Pourquoi prendre tant de risques ? Certains nous ont confié que ce sont la guerre et les oppositions politiques qui les ont mis en danger chez eux. D'autres ont vécu des conflits familiaux, de clans et risquent d'être tués. Je pense à ce garçon de 25 ans, il avait les larmes aux yeux dès qu'on parlait de maladies. Il pensait à sa maman, souffrante et restée au pays....
Des souvenirs inoubliables
Une fois par semaine, je participais à l'équipe de préparation du repas pour des personnes démunies : la paroisse organise quotidiennement cet accueil pour quelques 25 personnes de la ville qui éprouvent des difficultés à se nourrir.

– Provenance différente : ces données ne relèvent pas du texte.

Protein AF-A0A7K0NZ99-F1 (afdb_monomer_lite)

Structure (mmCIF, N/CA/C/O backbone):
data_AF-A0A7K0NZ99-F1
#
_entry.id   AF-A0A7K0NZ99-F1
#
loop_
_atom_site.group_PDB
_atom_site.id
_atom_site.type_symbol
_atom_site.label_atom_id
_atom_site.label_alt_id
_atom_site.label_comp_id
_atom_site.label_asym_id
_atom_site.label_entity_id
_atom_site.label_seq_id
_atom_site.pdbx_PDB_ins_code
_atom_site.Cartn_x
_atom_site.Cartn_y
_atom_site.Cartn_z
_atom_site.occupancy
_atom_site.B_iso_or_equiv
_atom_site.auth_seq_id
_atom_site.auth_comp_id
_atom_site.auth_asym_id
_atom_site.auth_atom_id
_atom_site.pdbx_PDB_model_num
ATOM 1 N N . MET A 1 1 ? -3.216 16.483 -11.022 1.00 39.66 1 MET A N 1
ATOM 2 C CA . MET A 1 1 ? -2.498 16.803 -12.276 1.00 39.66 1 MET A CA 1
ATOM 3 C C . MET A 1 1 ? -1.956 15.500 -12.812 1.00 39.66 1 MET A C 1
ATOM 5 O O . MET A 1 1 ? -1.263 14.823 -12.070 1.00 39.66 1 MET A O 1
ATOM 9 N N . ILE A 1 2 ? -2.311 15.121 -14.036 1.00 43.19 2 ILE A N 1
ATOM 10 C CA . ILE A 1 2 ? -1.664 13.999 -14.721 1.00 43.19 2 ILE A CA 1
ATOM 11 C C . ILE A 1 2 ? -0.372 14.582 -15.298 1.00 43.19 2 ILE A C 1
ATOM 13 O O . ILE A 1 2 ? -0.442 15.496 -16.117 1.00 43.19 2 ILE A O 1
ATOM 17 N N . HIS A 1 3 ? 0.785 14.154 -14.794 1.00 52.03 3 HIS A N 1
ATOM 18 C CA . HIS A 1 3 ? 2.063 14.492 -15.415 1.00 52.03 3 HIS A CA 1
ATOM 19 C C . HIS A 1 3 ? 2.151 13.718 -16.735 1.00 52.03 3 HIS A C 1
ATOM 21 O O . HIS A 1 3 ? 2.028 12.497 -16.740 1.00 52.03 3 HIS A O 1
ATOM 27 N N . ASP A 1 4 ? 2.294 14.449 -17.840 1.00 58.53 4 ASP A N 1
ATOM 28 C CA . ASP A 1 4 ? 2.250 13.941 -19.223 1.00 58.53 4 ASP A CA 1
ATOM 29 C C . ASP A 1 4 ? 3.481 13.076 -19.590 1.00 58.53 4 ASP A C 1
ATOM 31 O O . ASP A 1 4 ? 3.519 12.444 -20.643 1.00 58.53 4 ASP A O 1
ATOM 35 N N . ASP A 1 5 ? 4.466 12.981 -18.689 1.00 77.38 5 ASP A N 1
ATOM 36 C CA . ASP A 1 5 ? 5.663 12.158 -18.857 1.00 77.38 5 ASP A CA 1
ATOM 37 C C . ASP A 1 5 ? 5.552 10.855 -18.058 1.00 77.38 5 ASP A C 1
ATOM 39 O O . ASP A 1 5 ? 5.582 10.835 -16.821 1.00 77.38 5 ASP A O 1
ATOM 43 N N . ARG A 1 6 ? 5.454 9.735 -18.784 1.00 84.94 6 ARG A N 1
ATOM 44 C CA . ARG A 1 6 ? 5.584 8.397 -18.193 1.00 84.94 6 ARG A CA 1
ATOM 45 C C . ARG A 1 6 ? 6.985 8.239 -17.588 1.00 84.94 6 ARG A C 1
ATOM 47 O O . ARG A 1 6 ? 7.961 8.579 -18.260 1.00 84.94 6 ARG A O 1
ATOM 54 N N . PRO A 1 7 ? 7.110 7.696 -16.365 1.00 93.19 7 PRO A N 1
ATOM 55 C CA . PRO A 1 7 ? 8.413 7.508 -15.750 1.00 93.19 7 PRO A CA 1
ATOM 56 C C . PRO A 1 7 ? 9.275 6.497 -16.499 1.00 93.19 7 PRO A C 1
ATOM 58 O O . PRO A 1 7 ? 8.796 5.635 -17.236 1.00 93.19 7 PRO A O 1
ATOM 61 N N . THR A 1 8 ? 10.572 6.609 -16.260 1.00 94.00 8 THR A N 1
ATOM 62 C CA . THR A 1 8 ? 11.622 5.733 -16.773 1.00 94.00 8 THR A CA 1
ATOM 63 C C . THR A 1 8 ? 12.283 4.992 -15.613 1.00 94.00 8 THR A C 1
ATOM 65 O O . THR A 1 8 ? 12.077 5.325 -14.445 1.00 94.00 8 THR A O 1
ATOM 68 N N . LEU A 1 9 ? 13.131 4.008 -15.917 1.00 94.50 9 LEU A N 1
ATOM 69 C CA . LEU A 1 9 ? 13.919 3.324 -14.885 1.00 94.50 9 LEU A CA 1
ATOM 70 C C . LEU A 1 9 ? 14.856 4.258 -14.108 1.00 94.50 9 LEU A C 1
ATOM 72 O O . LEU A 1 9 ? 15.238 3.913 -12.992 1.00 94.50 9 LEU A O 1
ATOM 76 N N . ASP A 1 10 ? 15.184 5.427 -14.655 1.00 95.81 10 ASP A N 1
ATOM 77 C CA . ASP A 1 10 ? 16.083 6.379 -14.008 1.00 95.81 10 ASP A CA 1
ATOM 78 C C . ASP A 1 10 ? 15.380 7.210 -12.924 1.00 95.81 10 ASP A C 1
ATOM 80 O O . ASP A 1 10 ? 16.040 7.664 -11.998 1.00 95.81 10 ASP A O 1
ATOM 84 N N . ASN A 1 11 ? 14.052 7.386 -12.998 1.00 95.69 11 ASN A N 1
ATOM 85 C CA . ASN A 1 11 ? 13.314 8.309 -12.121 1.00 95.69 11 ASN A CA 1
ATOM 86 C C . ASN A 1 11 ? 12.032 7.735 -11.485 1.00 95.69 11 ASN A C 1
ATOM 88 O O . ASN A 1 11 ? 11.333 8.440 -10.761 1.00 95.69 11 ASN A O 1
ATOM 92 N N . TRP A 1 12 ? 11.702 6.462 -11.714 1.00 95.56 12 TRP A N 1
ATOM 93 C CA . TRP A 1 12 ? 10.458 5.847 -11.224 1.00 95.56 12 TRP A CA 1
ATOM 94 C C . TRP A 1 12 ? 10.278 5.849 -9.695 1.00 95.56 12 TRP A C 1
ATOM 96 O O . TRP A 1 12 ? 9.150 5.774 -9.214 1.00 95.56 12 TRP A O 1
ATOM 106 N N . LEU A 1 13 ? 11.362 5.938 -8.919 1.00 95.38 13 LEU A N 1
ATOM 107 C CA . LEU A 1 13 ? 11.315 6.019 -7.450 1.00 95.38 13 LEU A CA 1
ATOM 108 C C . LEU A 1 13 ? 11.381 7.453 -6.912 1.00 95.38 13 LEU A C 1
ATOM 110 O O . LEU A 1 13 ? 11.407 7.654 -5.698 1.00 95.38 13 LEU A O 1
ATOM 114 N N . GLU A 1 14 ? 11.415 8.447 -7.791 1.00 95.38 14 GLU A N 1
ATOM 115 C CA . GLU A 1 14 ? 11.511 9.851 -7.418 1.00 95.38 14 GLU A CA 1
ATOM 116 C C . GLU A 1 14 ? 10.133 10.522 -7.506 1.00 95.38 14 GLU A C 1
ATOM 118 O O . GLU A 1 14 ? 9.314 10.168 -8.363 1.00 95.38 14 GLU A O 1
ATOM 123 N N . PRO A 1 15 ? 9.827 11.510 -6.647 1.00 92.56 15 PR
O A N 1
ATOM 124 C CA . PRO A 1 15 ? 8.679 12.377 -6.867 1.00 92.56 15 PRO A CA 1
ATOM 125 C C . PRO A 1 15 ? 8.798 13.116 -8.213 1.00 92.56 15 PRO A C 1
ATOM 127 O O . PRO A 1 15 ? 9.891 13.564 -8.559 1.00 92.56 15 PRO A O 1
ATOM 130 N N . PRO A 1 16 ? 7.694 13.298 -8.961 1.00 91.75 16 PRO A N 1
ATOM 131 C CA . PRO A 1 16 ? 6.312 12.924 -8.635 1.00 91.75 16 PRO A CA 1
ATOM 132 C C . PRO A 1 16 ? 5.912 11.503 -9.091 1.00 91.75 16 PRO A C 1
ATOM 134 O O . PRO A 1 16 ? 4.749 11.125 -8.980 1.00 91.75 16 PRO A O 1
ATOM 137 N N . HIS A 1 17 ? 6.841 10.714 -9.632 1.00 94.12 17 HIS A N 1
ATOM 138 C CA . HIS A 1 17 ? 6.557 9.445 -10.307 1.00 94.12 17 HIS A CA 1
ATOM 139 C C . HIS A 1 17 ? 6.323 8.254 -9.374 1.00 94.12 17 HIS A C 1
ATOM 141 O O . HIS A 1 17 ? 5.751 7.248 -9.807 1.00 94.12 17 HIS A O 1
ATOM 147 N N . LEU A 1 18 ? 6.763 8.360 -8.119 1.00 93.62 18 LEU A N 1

Une autre matinée par semaine, je la consacrais à l'organisme diocésain d'aide sociale, Caritas. J'y ai rendu quelques services comme le tri de vêtements de seconde main, l'accueil de quelques migrants parlant le français pour la constitution de leur dossier, ...
Le 24 janvier 2020, nous avons vécu un bel événement : une jeune femme nigériane a accouché d'une petite fille du nom de Favour... pour elle, les sœurs sont comme des grands-mères.... des personnes de la paroisse, comme parrains et marraines qui entourent le couple et le bébé d'attentions pour que personne ne manque de rien. Le jour de l'épiphanie, on bénit les enfants et la famille était là avec Favour qui dormait paisiblement. Dans une autre famille, un garçon était attendu... Il s'appellera Emmanuel !!!!

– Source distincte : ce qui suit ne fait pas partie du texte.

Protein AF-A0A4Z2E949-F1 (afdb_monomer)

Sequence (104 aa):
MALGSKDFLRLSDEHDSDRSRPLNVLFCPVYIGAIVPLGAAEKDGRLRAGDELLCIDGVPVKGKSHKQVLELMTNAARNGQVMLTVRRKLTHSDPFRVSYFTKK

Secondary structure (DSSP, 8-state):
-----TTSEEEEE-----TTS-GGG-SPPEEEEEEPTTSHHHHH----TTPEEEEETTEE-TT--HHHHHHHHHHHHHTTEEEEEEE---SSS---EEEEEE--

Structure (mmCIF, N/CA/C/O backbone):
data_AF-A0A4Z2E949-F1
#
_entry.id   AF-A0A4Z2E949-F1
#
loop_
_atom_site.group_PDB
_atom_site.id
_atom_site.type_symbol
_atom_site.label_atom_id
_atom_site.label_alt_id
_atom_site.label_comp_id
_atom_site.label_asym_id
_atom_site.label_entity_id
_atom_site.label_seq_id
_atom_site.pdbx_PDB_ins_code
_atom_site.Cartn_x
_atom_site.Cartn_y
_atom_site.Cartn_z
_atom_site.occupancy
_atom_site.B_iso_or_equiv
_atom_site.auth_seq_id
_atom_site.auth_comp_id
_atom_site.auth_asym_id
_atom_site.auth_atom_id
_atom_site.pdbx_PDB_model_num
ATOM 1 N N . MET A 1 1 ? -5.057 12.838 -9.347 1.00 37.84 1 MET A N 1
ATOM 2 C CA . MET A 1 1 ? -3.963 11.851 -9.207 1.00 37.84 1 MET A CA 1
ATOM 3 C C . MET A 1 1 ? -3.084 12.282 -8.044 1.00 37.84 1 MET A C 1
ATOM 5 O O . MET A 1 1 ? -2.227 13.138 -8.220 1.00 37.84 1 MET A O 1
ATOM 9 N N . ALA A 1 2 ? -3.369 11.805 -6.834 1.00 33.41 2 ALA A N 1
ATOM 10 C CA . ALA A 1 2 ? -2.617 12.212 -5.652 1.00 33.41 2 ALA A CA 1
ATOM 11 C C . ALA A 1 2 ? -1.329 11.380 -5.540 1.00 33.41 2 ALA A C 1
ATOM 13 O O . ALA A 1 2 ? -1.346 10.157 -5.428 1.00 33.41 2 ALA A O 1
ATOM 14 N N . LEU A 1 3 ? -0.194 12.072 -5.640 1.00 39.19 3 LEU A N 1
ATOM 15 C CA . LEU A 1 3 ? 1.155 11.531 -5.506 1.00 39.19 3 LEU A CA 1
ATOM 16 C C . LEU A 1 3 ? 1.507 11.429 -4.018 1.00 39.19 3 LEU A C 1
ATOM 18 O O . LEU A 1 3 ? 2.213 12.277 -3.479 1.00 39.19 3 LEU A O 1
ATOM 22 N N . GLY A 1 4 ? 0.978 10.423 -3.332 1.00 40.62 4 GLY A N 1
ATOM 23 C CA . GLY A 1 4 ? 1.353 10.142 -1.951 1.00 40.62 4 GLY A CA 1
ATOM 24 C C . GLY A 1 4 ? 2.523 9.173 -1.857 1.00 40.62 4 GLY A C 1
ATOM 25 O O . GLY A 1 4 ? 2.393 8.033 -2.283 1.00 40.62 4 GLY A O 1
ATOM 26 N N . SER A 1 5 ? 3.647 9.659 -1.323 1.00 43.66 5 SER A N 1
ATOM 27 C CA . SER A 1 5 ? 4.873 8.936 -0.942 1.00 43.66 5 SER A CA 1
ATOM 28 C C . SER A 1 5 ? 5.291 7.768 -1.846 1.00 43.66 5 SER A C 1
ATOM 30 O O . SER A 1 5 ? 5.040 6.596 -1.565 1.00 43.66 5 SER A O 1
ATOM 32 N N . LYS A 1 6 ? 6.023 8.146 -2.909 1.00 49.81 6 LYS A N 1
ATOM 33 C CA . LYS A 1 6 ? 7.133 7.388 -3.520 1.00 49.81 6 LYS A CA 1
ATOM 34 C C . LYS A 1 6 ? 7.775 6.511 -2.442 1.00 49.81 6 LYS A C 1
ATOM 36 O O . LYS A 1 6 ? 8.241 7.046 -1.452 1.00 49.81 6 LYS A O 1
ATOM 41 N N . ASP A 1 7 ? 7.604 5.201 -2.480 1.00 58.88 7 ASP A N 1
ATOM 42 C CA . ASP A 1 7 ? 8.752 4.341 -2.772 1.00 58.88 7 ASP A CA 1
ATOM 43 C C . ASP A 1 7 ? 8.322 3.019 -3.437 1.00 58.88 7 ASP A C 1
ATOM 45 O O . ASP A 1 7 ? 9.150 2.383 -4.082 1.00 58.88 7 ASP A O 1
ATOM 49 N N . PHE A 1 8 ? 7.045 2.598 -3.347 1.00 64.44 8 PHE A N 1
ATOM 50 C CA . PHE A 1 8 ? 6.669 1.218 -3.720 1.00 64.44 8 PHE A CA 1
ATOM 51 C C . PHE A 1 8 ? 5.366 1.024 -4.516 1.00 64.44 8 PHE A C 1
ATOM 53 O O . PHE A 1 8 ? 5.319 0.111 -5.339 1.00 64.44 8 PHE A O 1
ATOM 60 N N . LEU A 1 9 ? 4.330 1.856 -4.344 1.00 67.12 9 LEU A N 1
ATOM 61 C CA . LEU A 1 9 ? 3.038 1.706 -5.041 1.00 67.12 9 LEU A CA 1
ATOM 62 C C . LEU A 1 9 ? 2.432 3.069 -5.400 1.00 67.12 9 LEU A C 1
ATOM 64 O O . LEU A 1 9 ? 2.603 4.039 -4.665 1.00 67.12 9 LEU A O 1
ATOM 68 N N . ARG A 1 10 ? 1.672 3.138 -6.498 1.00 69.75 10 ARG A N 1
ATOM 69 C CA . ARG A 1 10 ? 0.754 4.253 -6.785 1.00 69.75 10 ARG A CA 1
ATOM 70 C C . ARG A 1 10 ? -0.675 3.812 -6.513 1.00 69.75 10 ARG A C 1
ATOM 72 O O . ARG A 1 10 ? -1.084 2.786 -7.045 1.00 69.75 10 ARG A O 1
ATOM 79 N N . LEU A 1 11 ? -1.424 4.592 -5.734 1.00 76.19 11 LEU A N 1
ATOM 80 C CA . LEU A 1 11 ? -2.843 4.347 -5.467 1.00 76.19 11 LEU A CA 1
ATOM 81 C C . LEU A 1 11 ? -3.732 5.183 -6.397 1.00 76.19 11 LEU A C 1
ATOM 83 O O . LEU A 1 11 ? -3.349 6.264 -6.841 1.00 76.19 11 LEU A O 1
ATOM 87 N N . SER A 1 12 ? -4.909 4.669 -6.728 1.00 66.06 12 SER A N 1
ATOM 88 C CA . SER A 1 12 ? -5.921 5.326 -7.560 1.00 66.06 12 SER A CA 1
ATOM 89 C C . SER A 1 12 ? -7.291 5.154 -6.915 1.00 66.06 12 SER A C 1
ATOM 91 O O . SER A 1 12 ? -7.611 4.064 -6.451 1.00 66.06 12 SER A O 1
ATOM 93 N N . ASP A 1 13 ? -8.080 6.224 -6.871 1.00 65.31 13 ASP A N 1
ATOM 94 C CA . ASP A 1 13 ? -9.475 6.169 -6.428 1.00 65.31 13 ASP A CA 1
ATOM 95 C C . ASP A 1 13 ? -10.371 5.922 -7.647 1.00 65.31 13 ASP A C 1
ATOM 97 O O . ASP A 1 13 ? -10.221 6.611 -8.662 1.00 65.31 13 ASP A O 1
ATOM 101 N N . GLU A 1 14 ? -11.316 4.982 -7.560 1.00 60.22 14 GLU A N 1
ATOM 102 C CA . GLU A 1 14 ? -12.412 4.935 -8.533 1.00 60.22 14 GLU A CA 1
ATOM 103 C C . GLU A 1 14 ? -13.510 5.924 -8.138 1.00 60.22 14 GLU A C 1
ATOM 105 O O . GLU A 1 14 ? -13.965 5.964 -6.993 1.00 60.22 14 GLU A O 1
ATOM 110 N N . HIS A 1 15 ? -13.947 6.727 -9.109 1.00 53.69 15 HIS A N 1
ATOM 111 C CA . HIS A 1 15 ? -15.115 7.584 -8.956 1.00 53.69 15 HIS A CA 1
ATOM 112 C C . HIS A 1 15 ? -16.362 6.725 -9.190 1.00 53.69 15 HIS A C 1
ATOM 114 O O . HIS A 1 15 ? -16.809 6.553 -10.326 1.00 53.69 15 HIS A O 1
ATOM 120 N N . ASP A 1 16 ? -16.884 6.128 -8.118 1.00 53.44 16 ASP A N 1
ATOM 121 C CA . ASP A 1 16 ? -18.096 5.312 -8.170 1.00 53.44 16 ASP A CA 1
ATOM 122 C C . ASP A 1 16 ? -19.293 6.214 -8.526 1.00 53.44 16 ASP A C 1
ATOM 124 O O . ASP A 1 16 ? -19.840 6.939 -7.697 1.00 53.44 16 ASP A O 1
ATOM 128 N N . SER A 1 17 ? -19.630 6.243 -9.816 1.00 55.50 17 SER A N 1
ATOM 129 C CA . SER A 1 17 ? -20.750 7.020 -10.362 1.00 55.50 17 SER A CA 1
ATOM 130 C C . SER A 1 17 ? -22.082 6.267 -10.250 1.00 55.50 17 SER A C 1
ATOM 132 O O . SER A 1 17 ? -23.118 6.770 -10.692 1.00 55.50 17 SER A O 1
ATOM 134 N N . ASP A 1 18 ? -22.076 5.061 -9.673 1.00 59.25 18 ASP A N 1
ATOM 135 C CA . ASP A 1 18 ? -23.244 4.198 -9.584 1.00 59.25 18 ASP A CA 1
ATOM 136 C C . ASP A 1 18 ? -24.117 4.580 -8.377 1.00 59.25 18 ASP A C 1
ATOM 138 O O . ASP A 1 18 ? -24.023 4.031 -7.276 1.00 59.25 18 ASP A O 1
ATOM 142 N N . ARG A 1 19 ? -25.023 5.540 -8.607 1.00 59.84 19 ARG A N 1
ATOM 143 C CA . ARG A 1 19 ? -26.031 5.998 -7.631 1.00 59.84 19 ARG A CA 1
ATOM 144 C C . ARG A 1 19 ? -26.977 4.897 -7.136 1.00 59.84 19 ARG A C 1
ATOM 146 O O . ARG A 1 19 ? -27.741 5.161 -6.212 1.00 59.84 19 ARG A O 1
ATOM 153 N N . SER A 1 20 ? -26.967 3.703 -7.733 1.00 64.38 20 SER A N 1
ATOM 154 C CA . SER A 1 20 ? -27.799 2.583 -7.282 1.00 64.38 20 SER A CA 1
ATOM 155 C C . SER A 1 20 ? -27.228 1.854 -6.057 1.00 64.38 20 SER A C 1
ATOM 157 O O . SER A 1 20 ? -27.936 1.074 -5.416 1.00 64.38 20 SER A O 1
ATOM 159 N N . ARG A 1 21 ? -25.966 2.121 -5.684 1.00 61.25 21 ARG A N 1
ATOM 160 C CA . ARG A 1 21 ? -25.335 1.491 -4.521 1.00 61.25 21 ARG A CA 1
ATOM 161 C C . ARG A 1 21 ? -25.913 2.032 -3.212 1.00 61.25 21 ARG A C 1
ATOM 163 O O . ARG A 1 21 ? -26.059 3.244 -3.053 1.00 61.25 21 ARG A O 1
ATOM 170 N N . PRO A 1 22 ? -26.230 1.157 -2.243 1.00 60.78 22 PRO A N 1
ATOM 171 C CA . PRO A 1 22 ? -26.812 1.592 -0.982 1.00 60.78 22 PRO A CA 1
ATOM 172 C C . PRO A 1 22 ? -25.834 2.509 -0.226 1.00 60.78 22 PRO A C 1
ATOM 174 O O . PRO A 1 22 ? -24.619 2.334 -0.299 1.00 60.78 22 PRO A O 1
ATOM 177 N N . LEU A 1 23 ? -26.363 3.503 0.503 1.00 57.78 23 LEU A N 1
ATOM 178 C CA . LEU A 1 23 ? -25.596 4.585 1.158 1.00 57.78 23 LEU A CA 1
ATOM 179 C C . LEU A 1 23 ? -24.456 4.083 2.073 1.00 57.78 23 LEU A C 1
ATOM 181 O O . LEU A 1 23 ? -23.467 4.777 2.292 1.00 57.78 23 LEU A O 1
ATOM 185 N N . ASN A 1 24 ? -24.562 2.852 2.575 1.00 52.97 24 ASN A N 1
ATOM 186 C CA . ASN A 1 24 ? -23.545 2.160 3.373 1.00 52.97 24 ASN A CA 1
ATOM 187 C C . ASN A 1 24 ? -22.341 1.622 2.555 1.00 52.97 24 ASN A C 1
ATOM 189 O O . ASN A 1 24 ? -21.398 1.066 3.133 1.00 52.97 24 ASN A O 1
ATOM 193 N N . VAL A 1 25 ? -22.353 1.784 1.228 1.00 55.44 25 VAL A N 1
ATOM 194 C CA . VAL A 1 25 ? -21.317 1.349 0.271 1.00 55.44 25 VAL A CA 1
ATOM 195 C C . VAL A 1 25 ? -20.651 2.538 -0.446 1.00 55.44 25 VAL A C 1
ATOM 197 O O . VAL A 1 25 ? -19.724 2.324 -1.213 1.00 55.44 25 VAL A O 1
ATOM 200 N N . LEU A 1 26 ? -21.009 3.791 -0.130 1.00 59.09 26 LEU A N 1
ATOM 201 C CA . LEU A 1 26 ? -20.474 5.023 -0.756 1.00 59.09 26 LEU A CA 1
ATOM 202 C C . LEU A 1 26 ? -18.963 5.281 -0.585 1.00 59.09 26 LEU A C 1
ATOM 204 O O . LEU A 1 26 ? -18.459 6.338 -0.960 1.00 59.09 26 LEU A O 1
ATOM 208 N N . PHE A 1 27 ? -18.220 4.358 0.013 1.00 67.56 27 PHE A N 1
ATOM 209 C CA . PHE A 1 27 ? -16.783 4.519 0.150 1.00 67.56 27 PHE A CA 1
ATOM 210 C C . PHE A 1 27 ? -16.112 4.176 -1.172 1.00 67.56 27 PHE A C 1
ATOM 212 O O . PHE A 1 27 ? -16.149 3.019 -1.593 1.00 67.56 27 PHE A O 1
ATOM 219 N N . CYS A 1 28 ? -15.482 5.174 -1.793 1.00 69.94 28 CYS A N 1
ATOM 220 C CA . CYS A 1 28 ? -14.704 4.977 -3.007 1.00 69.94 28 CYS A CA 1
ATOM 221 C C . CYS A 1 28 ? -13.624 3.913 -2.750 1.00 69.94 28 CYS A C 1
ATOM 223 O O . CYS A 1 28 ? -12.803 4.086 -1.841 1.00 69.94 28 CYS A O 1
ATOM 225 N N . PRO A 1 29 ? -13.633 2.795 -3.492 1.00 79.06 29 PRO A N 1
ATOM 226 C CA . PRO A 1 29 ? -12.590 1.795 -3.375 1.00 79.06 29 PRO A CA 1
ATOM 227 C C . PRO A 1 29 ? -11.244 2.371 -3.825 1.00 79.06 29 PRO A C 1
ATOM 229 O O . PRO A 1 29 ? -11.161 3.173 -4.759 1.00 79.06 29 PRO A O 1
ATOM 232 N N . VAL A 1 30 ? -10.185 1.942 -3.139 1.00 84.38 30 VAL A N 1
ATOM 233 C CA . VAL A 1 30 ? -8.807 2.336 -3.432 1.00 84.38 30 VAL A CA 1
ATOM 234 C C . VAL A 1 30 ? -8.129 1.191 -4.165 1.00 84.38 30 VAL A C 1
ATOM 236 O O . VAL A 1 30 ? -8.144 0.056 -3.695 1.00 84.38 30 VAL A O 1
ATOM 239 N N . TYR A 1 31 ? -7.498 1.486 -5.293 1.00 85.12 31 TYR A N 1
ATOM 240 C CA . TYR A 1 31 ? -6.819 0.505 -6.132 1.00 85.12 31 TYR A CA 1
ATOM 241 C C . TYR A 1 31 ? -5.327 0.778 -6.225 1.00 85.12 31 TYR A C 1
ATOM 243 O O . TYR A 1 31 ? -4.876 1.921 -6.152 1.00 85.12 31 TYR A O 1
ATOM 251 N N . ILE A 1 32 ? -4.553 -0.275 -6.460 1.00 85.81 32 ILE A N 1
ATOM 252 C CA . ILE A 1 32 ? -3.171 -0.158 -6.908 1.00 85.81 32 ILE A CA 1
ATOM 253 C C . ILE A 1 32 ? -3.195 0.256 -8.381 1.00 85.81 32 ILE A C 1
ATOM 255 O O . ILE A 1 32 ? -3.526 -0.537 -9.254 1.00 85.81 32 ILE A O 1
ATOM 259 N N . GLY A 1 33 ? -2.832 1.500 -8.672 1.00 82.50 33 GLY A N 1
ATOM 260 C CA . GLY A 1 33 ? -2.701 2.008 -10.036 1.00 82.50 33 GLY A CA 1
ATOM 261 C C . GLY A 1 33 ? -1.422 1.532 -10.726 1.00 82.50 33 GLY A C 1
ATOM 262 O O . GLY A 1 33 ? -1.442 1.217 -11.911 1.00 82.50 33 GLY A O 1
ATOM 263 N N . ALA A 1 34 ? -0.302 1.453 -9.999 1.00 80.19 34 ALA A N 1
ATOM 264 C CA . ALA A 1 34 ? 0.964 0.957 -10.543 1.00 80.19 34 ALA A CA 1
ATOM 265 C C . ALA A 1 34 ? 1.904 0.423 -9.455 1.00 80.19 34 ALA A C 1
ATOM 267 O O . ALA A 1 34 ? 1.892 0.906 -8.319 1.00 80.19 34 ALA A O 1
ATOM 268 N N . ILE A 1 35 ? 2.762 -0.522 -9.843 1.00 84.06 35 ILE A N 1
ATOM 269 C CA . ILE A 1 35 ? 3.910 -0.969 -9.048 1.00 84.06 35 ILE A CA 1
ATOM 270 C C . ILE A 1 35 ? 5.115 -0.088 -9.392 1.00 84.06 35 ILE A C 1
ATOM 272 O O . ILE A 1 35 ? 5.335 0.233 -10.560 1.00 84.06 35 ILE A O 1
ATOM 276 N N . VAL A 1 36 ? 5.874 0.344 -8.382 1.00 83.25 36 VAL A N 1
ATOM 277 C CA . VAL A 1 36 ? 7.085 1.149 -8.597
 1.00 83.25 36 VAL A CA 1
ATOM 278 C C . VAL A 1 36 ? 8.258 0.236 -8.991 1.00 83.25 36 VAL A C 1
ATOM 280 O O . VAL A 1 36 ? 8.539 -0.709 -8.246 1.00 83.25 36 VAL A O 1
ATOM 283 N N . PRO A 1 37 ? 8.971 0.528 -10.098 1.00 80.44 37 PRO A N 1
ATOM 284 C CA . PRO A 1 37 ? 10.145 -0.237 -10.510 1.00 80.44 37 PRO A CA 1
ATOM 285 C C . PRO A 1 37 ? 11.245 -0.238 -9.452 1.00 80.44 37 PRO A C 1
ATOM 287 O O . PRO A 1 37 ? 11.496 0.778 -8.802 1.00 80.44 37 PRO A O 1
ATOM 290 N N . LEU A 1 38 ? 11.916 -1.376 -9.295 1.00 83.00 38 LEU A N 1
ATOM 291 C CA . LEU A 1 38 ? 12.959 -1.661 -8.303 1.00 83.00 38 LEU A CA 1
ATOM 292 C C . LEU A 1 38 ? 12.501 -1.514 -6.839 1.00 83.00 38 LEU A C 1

Durant mon séjour, j'ai eu la chance de vivre plusieurs rencontres de formation, pour les chrétiens ou pour les religieux, à des occasions diverses, mais toutes avaient un réel intérêt quant aux contenus, aux rencontres de personnalités, et aussi quant à la découverte des mentalités et des réalités siciliennes si étrangères pour moi !
Avec les communautés de Caltanissetta et d'Agrigento, et les religieux de Sicile, nous avons vécu une très belle session de deux jours à Palerme. Le sujet, décliné de plusieurs manières et avec beaucoup d'intensité : "La joie du oui pour toujours". Entre autre, un groupe de jeunes, dont certains ont partagé leur parcours de vie déjà très chaotique, ont présenté un très beau spectacle biblique. Deux jours très riches... Ma consœur et moi avons prolongé notre séjour pour visiter un peu cette belle ville et pique-niquer au bord de la mer.... sous un soleil déjà bien chaud...!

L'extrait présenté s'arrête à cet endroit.